> **TASK DIRECTIONS**
Reproduce exactly the line that contains "ATOM 134 N N" and all lines that follow it in the records below, ending with the last one.

[Opening DATA SUPPLIED section]

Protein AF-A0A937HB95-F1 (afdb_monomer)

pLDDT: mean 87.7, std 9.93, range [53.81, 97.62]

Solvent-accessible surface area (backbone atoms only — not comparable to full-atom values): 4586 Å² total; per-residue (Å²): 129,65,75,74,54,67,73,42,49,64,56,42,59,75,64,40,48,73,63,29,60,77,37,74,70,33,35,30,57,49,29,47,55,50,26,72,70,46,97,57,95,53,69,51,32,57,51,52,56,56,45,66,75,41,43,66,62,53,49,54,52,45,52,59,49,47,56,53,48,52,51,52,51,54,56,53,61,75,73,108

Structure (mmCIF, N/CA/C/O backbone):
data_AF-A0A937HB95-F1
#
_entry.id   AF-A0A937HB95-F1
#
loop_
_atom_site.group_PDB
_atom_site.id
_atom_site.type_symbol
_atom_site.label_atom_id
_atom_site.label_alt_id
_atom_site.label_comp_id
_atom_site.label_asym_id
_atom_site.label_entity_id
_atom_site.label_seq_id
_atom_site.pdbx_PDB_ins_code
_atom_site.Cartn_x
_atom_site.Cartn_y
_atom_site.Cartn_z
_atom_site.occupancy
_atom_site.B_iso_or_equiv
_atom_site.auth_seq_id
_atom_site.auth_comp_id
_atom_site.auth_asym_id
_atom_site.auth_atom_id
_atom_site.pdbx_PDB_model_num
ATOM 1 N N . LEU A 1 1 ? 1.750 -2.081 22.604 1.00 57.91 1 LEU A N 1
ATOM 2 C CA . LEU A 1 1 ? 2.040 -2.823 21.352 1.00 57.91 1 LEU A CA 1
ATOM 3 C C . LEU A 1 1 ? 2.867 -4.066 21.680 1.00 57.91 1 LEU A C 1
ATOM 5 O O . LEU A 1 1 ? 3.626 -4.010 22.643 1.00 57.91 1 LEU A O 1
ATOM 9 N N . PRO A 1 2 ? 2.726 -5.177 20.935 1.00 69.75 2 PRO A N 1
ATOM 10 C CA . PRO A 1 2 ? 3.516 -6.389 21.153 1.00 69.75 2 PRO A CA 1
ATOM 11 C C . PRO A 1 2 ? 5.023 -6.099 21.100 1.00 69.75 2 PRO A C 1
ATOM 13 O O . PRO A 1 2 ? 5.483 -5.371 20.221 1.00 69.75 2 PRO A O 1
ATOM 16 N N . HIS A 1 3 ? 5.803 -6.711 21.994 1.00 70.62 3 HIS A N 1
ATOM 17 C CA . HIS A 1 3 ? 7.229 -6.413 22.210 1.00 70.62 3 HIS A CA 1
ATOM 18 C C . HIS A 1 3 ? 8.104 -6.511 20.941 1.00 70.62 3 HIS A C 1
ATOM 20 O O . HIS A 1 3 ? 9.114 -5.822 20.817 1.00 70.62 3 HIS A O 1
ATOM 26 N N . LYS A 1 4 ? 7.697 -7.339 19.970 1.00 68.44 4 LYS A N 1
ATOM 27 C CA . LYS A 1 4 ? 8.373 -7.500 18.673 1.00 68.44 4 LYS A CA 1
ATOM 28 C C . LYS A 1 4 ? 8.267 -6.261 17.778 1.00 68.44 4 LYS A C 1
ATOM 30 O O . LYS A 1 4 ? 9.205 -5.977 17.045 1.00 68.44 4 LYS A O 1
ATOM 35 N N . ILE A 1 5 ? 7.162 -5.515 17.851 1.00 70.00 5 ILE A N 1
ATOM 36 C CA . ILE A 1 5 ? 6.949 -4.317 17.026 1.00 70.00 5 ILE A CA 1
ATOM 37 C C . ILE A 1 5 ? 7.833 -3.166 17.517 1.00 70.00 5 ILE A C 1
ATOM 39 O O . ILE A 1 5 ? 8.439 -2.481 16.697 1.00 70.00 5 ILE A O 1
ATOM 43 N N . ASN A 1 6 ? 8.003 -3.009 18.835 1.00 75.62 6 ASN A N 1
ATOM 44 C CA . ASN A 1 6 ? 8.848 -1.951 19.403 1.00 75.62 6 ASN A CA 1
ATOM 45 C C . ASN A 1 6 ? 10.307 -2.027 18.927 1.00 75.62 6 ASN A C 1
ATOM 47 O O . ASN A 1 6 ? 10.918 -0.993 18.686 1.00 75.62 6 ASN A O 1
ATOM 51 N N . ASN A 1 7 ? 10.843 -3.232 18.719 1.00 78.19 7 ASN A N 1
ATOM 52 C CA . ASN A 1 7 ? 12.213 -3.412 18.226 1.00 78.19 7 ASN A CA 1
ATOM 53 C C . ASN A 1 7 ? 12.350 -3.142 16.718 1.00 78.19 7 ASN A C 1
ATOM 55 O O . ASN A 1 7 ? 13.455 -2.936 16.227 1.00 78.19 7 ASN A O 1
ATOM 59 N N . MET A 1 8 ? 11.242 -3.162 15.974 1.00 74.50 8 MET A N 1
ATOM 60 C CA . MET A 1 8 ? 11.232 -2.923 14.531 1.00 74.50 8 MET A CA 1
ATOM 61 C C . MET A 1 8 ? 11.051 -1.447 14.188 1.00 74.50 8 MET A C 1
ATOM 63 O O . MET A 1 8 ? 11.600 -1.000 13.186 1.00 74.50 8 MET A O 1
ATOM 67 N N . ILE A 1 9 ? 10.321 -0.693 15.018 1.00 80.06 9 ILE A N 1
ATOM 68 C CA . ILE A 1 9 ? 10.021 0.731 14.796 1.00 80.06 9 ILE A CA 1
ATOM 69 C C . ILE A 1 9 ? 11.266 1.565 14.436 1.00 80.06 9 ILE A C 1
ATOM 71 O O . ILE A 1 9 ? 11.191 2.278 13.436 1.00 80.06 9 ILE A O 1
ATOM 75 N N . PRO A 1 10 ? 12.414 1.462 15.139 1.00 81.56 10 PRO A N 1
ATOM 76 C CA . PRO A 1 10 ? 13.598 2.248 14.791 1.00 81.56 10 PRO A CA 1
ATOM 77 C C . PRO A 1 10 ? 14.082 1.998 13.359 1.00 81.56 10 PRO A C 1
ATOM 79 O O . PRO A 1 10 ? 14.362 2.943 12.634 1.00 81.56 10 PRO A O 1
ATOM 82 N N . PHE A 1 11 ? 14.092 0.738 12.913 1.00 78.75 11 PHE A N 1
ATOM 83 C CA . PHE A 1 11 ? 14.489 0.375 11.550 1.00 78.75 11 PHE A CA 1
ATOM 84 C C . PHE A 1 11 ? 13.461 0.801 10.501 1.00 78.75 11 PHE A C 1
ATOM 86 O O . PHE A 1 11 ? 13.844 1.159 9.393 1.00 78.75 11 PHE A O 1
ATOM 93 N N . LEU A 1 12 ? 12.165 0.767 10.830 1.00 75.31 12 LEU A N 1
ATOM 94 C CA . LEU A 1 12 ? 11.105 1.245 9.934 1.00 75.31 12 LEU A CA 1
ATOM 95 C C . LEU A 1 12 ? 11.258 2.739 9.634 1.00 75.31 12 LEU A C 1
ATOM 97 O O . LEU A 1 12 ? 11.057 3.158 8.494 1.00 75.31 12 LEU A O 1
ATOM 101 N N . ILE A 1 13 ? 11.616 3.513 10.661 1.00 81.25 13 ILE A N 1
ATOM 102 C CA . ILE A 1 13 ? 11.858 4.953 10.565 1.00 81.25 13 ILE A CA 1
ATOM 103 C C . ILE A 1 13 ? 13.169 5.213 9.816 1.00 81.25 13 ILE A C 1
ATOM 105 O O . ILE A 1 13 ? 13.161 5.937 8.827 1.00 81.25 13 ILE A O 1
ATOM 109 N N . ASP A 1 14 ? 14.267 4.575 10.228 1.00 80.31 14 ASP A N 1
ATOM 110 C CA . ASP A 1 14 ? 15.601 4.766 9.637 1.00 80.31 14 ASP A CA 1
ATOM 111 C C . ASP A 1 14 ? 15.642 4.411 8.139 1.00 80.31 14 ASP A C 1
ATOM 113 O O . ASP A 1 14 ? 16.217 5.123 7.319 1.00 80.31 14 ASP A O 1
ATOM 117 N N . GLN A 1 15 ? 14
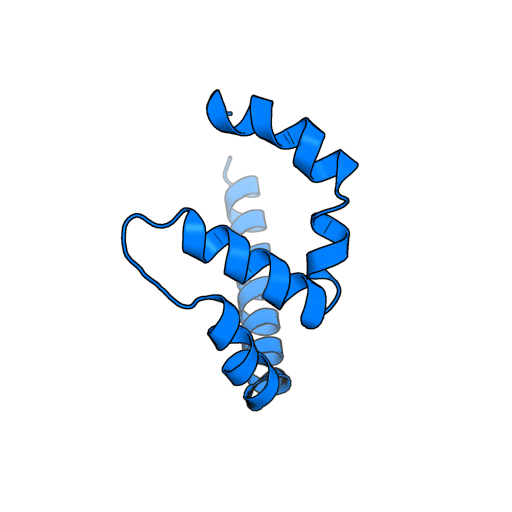.937 3.346 7.750 1.00 76.62 15 GLN A N 1
ATOM 118 C CA . GLN A 1 15 ? 14.826 2.908 6.355 1.00 76.62 15 GLN A CA 1
ATOM 119 C C . GLN A 1 15 ? 13.703 3.615 5.582 1.00 76.62 15 GLN A C 1
ATOM 121 O O . GLN A 1 15 ? 13.438 3.237 4.442 1.00 76.62 15 GLN A O 1
ATOM 126 N N . ASN A 1 16 ? 13.018 4.593 6.187 1.00 77.00 16 ASN A N 1
ATOM 127 C CA . ASN A 1 16 ? 11.885 5.313 5.603 1.00 77.00 16 ASN A CA 1
ATOM 128 C C . ASN A 1 16 ? 10.870 4.385 4.917 1.00 77.00 16 ASN A C 1
ATOM 130 O O . ASN A 1 16 ? 10.409 4.658 3.809 1.00 77.00 16 ASN A O 1
ATOM 134 N N . TRP A 1 17 ? 10.500 3.278 5.564 1.00 77.00 17 TRP A N 1
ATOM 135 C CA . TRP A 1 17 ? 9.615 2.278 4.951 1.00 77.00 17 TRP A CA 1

[Closing DATA SUPPLIED section]

> **RESPONSE AREA**
ATOM 134 N N . TRP A 1 17 ? 10.500 3.278 5.564 1.00 77.00 17 TRP A N 1
ATOM 135 C CA . TRP A 1 17 ? 9.615 2.278 4.951 1.00 77.00 17 TRP A CA 1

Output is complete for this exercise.